1 Core Laboratory of Translational Medicine, State Key Laboratory of Kidney Disease, Chinese People's Liberation Army General Hospital, Beijing, China

2 Department of Hematology, Chinese People's Liberation Army General Hospital, Beijing, China

3 Department of Hematology, Air Force General Hospital, People's Liberation Army, Beijing, China

4 Department of Clinical Biochemistry, Chinese People's Liberation Army General Hospital, Beijing, China

Correspondence to:

Yaping Tian, email:

Keywords: allogeneic hematopoietic stem cell transplantation, graft-versus-host disease, cytokines, biochemical indices, aGVHD prediction

Received: October 25, 2016 Accepted: February 06, 2017 Published: February 25, 2017


To explore the clinical significance of cytokines and biochemical tests in acute graft-versus-host disease (aGVHD), we detected the concentrations of 8 cytokines and 19 conventional biochemical markers in the sera of aGVHD and non-GVHD patients throughout the process of allogeneic hematopoietic stem cell transplantation and the onset of aGVHD. Predictive models were then established using the 27 indices, and models were verified by a prospective trial.
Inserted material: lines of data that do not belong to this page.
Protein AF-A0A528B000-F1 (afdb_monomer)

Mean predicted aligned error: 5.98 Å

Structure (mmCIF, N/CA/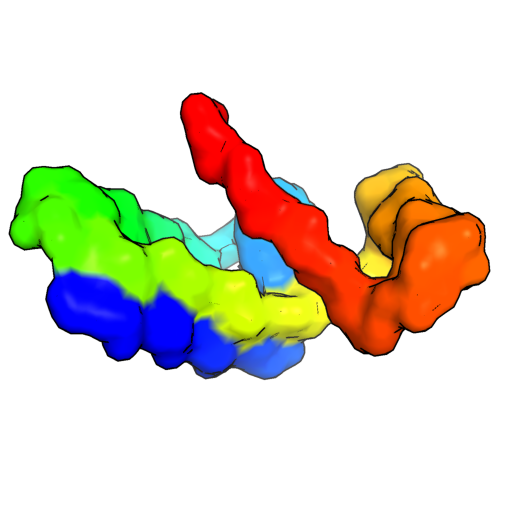C/O backbone):
data_AF-A0A528B000-F1
#
_entry.id   AF-A0A528B000-F1
#
loop_
_atom_site.group_PDB
_atom_site.id
_atom_site.type_symbol
_atom_site.label_atom_id
_atom_site.label_alt_id
_atom_site.label_comp_id
_atom_site.label_asym_id
_atom_site.label_entity_id
_atom_site.label_seq_id
_atom_site.pdbx_PDB_ins_code
_atom_site.Cartn_x
_atom_site.Cartn_y
_atom_site.Cartn_z
_atom_site.occupancy
_atom_site.B_iso_or_equiv
_atom_site.auth_seq_id
_atom_site.auth_comp_id
_atom_site.auth_asym_id
_atom_site.auth_atom_id
_atom_site.pdbx_PDB_model_num
ATOM 1 N N . MET A 1 1 ? -15.329 -1.598 10.315 1.00 85.69 1 MET A N 1
ATOM 2 C CA . MET A 1 1 ? -15.691 -2.464 9.161 1.00 85.69 1 MET A CA 1
ATOM 3 C C . MET A 1 1 ? -14.431 -2.784 8.364 1.00 85.69 1 MET A C 1
ATOM 5 O O . MET A 1 1 ? -13.451 -2.080 8.562 1.00 85.69 1 MET A O 1
ATOM 9 N N . LYS A 1 2 ? -14.437 -3.818 7.509 1.00 89.00 2 LYS A N 1
ATOM 10 C CA . LYS A 1 2 ? -13.313 -4.129 6.606 1.00 89.00 2 LYS A CA 1
ATOM 11 C C . LYS A 1 2 ? -13.592 -3.531 5.225 1.00 89.00 2 LYS A C 1
ATOM 13 O O . LYS A 1 2 ? -14.603 -3.884 4.620 1.00 89.00 2 LYS A O 1
ATOM 18 N N . VAL A 1 3 ? -12.734 -2.632 4.751 1.00 87.62 3 VAL A N 1
ATOM 19 C CA . VAL A 1 3 ? -12.882 -1.902 3.483 1.00 87.62 3 VAL A CA 1
ATOM 20 C C . VAL A 1 3 ? -11.669 -2.179 2.597 1.00 87.62 3 VAL A C 1
ATOM 22 O O . VAL A 1 3 ? -10.533 -1.960 3.006 1.00 87.62 3 VAL A O 1
ATOM 25 N N . LEU A 1 4 ? -11.911 -2.654 1.374 1.00 89.25 4 LEU A N 1
ATOM 26 C CA . LEU A 1 4 ? -10.872 -2.908 0.378 1.00 89.25 4 LEU A CA 1
ATOM 27 C C . LEU A 1 4 ? -11.054 -1.968 -0.813 1.00 89.25 4 LEU A C 1
ATOM 29 O O . LEU A 1 4 ? -12.029 -2.084 -1.555 1.00 89.25 4 LEU A O 1
ATOM 33 N N . PHE A 1 5 ? -10.091 -1.080 -1.028 1.00 87.38 5 PHE A N 1
ATOM 34 C CA . PHE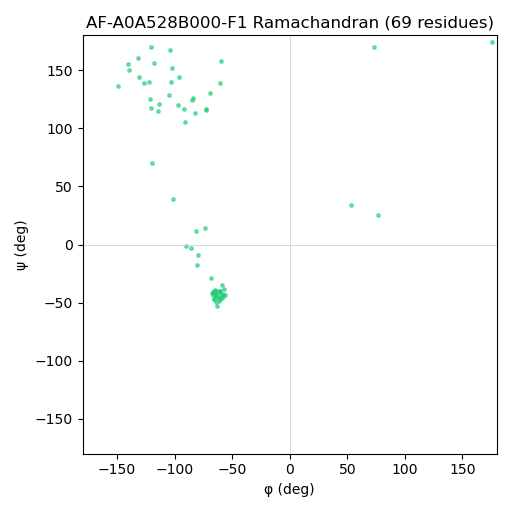 A 1 5 ? -9.982 -0.301 -2.255 1.00 87.38 5 PHE A CA 1
ATOM 35 C C . PHE A 1 5 ? -9.257 -1.135 -3.308 1.00 87.38 5 PHE A C 1
ATOM 37 O O . PHE A 1 5 ? -8.158 -1.615 -3.054 1.00 87.38 5 PHE A O 1
ATOM 44 N N . ALA A 1 6 ? -9.847 -1.316 -4.488 1.00 88.00 6 ALA A N 1
ATOM 45 C CA . ALA A 1 6 ? -9.221 -2.044 -5.589 1.00 88.00 6 ALA A CA 1
ATOM 46 C C . ALA A 1 6 ? -8.928 -1.093 -6.755 1.00 88.00 6 ALA A C 1
ATOM 48 O O . ALA A 1 6 ? -9.840 -0.475 -7.302 1.00 88.00 6 ALA A O 1
ATOM 49 N N . GLY A 1 7 ? -7.657 -0.988 -7.140 1.00 81.19 7 GLY A N 1
ATOM 50 C CA . GLY A 1 7 ? -7.188 -0.167 -8.252 1.00 81.19 7 GLY A CA 1
ATOM 51 C C . GLY A 1 7 ? -6.345 -0.974 -9.239 1.00 81.19 7 GLY A C 1
ATOM 52 O O . GLY A 1 7 ? -5.504 -1.779 -8.850 1.00 81.19 7 GLY A O 1
ATOM 53 N N . GLY A 1 8 ? -6.548 -0.744 -10.540 1.00 76.56 8 GLY A N 1
ATOM 54 C CA . GLY A 1 8 ? -5.768 -1.397 -11.604 1.00 76.56 8 GLY A CA 1
ATOM 55 C C . GLY A 1 8 ? -4.384 -0.783 -11.848 1.00 76.56 8 GLY A C 1
ATOM 56 O O . GLY A 1 8 ? -3.584 -1.346 -12.587 1.00 76.56 8 GLY A O 1
ATOM 57 N N . ASN A 1 9 ? -4.099 0.366 -11.232 1.00 78.50 9 ASN A N 1
ATOM 58 C CA . ASN A 1 9 ? -2.835 1.085 -11.363 1.00 78.50 9 ASN A CA 1
ATOM 59 C C . ASN A 1 9 ? -1.958 0.892 -10.122 1.00 78.50 9 ASN A C 1
ATOM 61 O O . ASN A 1 9 ? -2.417 0.400 -9.091 1.00 78.50 9 ASN A O 1
ATOM 65 N N . GLY A 1 10 ? -0.690 1.287 -10.230 1.00 78.50 10 GLY A N 1
ATOM 66 C CA . GLY A 1 10 ? 0.221 1.329 -9.093 1.00 78.50 10 GLY A CA 1
ATOM 67 C C . GLY A 1 10 ? -0.281 2.266 -7.994 1.00 78.50 10 GLY A C 1
ATOM 68 O O . GLY A 1 10 ? -1.069 3.188 -8.237 1.00 78.50 10 GLY A O 1
ATOM 69 N N . TYR A 1 11 ? 0.210 2.017 -6.788 1.00 81.38 11 TYR A N 1
ATOM 70 C CA . TYR A 1 11 ? -0.074 2.794 -5.587 1.00 81.38 11 TYR A CA 1
ATOM 71 C C . TYR A 1 11 ? 1.221 3.359 -5.001 1.00 81.38 11 TYR A C 1
ATOM 73 O O . TYR A 1 11 ? 2.322 2.995 -5.439 1.00 81.38 11 TYR A O 1
ATOM 81 N N . THR A 1 12 ? 1.106 4.261 -4.031 1.00 77.44 12 THR A N 1
ATOM 82 C CA . THR A 1 12 ? 2.267 4.855 -3.368 1.00 77.44 12 THR A CA 1
ATOM 83 C C . THR A 1 12 ? 3.101 3.762 -2.677 1.00 77.44 12 THR A C 1
ATOM 85 O O . THR A 1 12 ? 2.537 2.809 -2.138 1.00 77.44 12 THR A O 1
ATOM 88 N N . PRO A 1 13 ? 4.450 3.818 -2.733 1.00 73.69 13 PRO A N 1
ATOM 89 C CA . PRO A 1 13 ? 5.298 4.828 -3.381 1.00 73.69 13 PRO A CA 1
ATOM 90 C C . PRO A 1 13 ? 5.665 4.532 -4.854 1.00 73.69 13 PRO A C 1
ATOM 92 O O . PRO A 1 13 ? 6.368 5.327 -5.469 1.00 73.69 13 PRO A O 1
ATOM 95 N N . GLN A 1 14 ? 5.245 3.405 -5.444 1.00 74.31 14 GLN A N 1
ATOM 96 C CA . GLN A 1 14 ? 5.617 3.041 -6.829 1.00 74.31 14 GLN A CA 1
ATOM 97 C C . GLN A 1 14 ? 5.001 3.957 -7.885 1.00 74.31 14 GLN A C 1
ATOM 99 O O . GLN A 1 14 ? 5.549 4.111 -8.977 1.00 74.31 14 GLN A O 1
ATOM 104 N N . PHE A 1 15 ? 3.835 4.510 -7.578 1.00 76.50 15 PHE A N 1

The 27 indices showed significant differences between aGVHD patients and non-GVHD control subjects (two-tailed p<0.05) prior to transplantation and before the onset of aGVHD. Our models, established by binary logistic regression on days +7 and +14, showed a significant absolute capacity of predicting grade 2~4 aGVHD with positive and negative predictive values of at least 70%. Our data showed that the progression of aGVHD could induce dynamic changes in the levels of serum cytokines and biochemical markers. Because most of these tests were less specific for aGVHD, these changes were easily neglected in clinical work. However, by combining cytokine and biochemical tests, the established prediction model can greatly improve the ability of these biomarkers to predict the development of aGVHD one or two weeks earlier.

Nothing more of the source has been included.